> **HOW TO COMPLETE THIS TASK**:
For this exercise, write out exactly the lines of the material from the one containing "ATOM 167 C C" through the end, both ends included, and nothing more.

> **DATA PROVIDED**:
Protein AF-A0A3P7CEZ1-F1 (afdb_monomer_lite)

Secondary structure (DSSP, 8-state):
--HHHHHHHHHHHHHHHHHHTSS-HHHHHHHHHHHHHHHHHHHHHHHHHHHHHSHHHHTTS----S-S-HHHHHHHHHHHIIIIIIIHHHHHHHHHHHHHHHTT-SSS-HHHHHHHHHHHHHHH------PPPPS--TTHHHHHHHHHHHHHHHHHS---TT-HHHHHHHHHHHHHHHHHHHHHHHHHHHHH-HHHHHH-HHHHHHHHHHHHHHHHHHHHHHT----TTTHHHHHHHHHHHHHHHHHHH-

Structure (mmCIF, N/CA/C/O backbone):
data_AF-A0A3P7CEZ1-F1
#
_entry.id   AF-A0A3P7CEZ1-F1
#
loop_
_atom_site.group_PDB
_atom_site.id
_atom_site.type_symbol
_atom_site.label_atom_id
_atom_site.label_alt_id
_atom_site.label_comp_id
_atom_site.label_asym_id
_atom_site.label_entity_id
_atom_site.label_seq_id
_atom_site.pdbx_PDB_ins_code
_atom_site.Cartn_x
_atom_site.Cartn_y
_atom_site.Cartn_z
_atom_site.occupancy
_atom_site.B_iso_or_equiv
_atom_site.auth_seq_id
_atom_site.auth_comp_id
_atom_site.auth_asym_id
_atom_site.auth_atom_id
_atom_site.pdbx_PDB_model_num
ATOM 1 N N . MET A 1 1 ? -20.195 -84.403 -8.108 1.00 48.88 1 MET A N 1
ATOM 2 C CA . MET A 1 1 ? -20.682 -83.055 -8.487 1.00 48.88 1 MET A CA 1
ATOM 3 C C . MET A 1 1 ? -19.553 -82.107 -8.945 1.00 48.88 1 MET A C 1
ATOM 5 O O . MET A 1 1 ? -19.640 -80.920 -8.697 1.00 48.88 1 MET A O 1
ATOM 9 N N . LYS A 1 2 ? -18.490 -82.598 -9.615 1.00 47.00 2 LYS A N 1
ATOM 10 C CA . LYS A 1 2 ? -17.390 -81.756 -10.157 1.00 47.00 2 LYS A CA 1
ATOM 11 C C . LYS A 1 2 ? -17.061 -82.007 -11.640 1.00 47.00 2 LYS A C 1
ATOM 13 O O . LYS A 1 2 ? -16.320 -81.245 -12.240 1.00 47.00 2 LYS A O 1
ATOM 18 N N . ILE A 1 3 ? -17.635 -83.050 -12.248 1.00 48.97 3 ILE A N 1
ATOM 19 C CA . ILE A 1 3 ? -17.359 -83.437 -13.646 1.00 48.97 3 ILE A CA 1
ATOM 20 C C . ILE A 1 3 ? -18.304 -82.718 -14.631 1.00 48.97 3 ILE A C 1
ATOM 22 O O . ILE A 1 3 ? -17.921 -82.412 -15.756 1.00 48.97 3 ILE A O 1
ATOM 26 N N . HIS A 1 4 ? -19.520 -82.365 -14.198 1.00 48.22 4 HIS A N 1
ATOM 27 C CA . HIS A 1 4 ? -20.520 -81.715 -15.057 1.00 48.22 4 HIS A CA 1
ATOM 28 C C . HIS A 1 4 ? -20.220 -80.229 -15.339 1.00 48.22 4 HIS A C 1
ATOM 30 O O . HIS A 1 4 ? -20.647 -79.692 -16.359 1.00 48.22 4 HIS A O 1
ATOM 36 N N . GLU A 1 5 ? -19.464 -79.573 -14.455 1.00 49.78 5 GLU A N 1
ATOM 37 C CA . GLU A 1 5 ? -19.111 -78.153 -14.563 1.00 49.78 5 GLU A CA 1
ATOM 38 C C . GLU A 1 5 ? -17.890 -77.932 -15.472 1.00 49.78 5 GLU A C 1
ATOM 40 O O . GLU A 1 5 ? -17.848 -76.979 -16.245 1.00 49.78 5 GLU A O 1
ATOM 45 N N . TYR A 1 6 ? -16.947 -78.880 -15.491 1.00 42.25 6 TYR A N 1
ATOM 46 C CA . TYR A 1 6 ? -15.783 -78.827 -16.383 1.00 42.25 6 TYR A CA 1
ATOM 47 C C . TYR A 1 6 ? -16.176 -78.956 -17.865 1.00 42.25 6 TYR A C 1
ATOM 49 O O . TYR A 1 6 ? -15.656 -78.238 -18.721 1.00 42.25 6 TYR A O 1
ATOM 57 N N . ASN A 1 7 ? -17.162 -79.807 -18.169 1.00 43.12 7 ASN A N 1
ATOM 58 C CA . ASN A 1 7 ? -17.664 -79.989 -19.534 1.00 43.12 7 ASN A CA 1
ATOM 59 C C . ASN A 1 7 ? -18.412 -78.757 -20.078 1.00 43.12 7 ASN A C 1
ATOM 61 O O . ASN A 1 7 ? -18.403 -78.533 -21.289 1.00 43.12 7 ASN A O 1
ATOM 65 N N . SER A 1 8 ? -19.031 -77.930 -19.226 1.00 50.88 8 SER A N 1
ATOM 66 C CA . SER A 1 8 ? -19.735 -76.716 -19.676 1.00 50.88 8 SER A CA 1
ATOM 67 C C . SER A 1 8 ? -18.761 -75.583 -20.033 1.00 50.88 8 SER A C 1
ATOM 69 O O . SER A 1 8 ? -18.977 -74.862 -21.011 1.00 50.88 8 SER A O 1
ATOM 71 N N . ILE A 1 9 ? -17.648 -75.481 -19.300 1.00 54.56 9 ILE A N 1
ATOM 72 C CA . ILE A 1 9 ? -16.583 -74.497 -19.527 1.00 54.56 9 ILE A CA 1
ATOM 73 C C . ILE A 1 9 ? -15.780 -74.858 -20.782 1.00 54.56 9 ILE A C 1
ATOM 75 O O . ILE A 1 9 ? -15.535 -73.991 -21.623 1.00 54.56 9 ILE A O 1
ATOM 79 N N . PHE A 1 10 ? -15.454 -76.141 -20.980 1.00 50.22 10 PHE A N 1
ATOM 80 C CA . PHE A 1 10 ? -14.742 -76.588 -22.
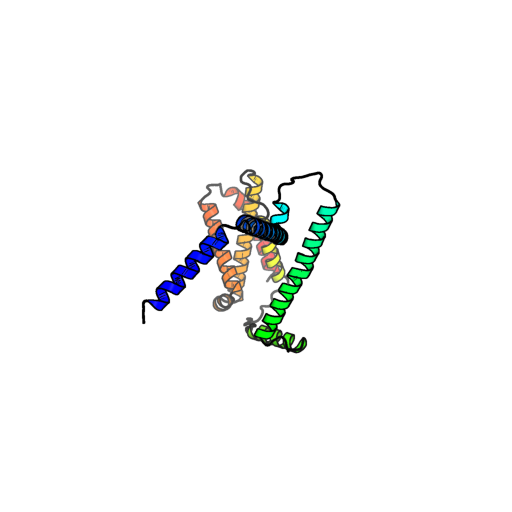182 1.00 50.22 10 PHE A CA 1
ATOM 81 C C . PHE A 1 10 ? -15.583 -76.390 -23.457 1.00 50.22 10 PHE A C 1
ATOM 83 O O . PHE A 1 10 ? -15.079 -75.901 -24.468 1.00 50.22 10 PHE A O 1
ATOM 90 N N . ARG A 1 11 ? -16.899 -76.654 -23.392 1.00 52.78 11 ARG A N 1
ATOM 91 C CA . ARG A 1 11 ? -17.830 -76.440 -24.515 1.00 52.78 11 ARG A CA 1
ATOM 92 C C . ARG A 1 11 ? -18.022 -74.954 -24.854 1.00 52.78 11 ARG A C 1
ATOM 94 O O . ARG A 1 11 ? -18.164 -74.619 -26.027 1.00 52.78 11 ARG A O 1
ATOM 101 N N . ARG A 1 12 ? -17.976 -74.056 -23.858 1.00 50.69 12 ARG A N 1
ATOM 102 C CA . ARG A 1 12 ? -17.986 -72.594 -24.076 1.00 50.69 12 ARG A CA 1
ATOM 103 C C . ARG A 1 12 ? -16.681 -72.077 -24.683 1.00 50.69 12 ARG A C 1
ATOM 105 O O . ARG A 1 12 ? -16.736 -71.201 -25.539 1.00 50.69 12 ARG A O 1
ATOM 112 N N . SER A 1 13 ? -15.538 -72.645 -24.299 1.00 49.22 13 SER A N 1
ATOM 113 C CA . SER A 1 13 ? -14.238 -72.292 -24.886 1.00 49.22 13 SER A CA 1
ATOM 114 C C . SER A 1 13 ? -14.135 -72.734 -26.354 1.00 49.22 13 SER A C 1
ATOM 116 O O . SER A 1 13 ? -13.690 -71.970 -27.207 1.00 49.22 13 SER A O 1
ATOM 118 N N . PHE A 1 14 ? -14.659 -73.922 -26.683 1.00 51.72 14 PHE A N 1
ATOM 119 C CA . PHE A 1 14 ? -14.704 -74.430 -28.059 1.00 51.72 14 PHE A CA 1
ATOM 120 C C . PHE A 1 14 ? -15.654 -73.621 -28.964 1.00 51.72 14 PHE A C 1
ATOM 122 O O . PHE A 1 14 ? -15.321 -73.344 -30.113 1.00 51.72 14 PHE A O 1
ATOM 129 N N . LEU A 1 15 ? -16.802 -73.167 -28.438 1.00 53.97 15 LEU A N 1
ATOM 130 C CA . LEU A 1 15 ? -17.721 -72.283 -29.171 1.00 53.97 15 LEU A CA 1
ATOM 131 C C . LEU A 1 15 ? -17.138 -70.882 -29.404 1.00 53.97 15 LEU A C 1
ATOM 133 O O . LEU A 1 15 ? -17.317 -70.330 -30.485 1.00 53.97 15 LEU A O 1
ATOM 137 N N . LEU A 1 16 ? -16.398 -70.323 -28.440 1.00 53.50 16 LEU A N 1
ATOM 138 C CA . LEU A 1 16 ? -15.688 -69.053 -28.632 1.00 53.50 16 LEU A CA 1
ATOM 139 C C . LEU A 1 16 ? -14.601 -69.171 -29.707 1.00 53.50 16 LEU A C 1
ATOM 141 O O . LEU A 1 16 ? -14.492 -68.290 -30.554 1.00 53.50 16 LEU A O 1
ATOM 145 N N . HIS A 1 17 ? -13.862 -70.283 -29.737 1.00 49.94 17 HIS A N 1
ATOM 146 C CA . HIS A 1 17 ? -12.847 -70.521 -30.765 1.00 49.94 17 HIS A CA 1
ATOM 147 C C . HIS A 1 17 ? -13.452 -70.717 -32.169 1.00 49.94 17 HIS A C 1
ATOM 149 O O . HIS A 1 17 ? -12.833 -70.336 -33.160 1.00 49.94 17 HIS A O 1
ATOM 155 N N . HIS A 1 18 ? -14.679 -71.247 -32.259 1.00 49.66 18 HIS A N 1
ATOM 156 C CA . HIS A 1 18 ? -15.406 -71.388 -33.525 1.00 49.66 18 HIS A CA 1
ATOM 157 C C . HIS A 1 18 ? -16.004 -70.056 -34.019 1.00 49.66 18 HIS A C 1
ATOM 159 O O . HIS A 1 18 ? -16.027 -69.809 -35.220 1.00 49.66 18 HIS A O 1
ATOM 165 N N . ILE A 1 19 ? -16.417 -69.162 -33.109 1.00 53.00 19 ILE A N 1
ATOM 166 C CA . ILE A 1 19 ? -16.887 -67.802 -33.445 1.00 53.00 19 ILE A CA 1
ATOM 167 C C . ILE A 1 19 ? -15.715 -66.895 -33.868 1.00 53.00 19 ILE A C 1
ATOM 169 O O . ILE A 1 19 ? -15.873 -66.037 -34.731 1.00 53.00 19 ILE A O 1
ATOM 173 N N . ILE A 1 20 ? -14.515 -67.115 -33.320 1.00 51.94 20 ILE A N 1
ATOM 174 C CA . ILE A 1 20 ? -13.291 -66.387 -33.706 1.00 51.94 20 ILE A CA 1
ATOM 175 C C . ILE A 1 20 ? -12.844 -66.720 -35.147 1.00 51.94 20 ILE A C 1
ATOM 177 O O . ILE A 1 20 ? -12.167 -65.910 -35.779 1.00 51.94 20 ILE A O 1
ATOM 181 N N . SER A 1 21 ? -13.254 -67.870 -35.695 1.00 46.19 21 SER A N 1
ATOM 182 C CA . SER A 1 21 ? -12.872 -68.323 -37.040 1.00 46.19 21 SER A CA 1
ATOM 183 C C . SER A 1 21 ? -13.707 -67.715 -38.179 1.00 46.19 21 SER A C 1
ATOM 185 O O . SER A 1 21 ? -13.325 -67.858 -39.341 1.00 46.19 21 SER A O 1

> **TASK RESPONSE**:
ATOM 167 C C . ILE A 1 19 ? -15.715 -66.895 -33.868 1.00 53.00 19 ILE A C 1
ATOM 169 O O . ILE A 1 19 ? -15.873 -66.037 -34.731 1.00 53.00 19 ILE A O 1
ATOM 173 N N . ILE A 1 20 ? -14.515 -67.115 -33.320 1.00 51.94 20 ILE A N 1
ATOM 174 C CA . ILE A 1 20 ? -13.291 -66.387 -33.706 1.00 51.94 20 ILE A CA 1
ATOM 175 C C . ILE A 1 20 ? -12.844 -66.720 -35.147 1.00 51.94 20 ILE A C 1
ATOM 177 O O . ILE A 1 20 ? -12.167 -65.910 -35.779 1.00 51.94 20 ILE A O 1
ATOM 181 N N . SER A 1 21 ? -13.254 -67.870 -35.695 1.00 46.19 21 SER A N 1
ATOM 182 C CA . SER A 1 21 ? -12.872 -68.323 -37.040 1.00 46.19 21 SER A CA 1
ATOM 183 C C . SER A 1 21 ? -13.707 -67.715 -38.179 1.00 46.19 21 SER A C 1
ATOM 185 O O . SER A 1 21 ? -13.325 -67.858 -39.341 1.00 46.19 21 SER A O 1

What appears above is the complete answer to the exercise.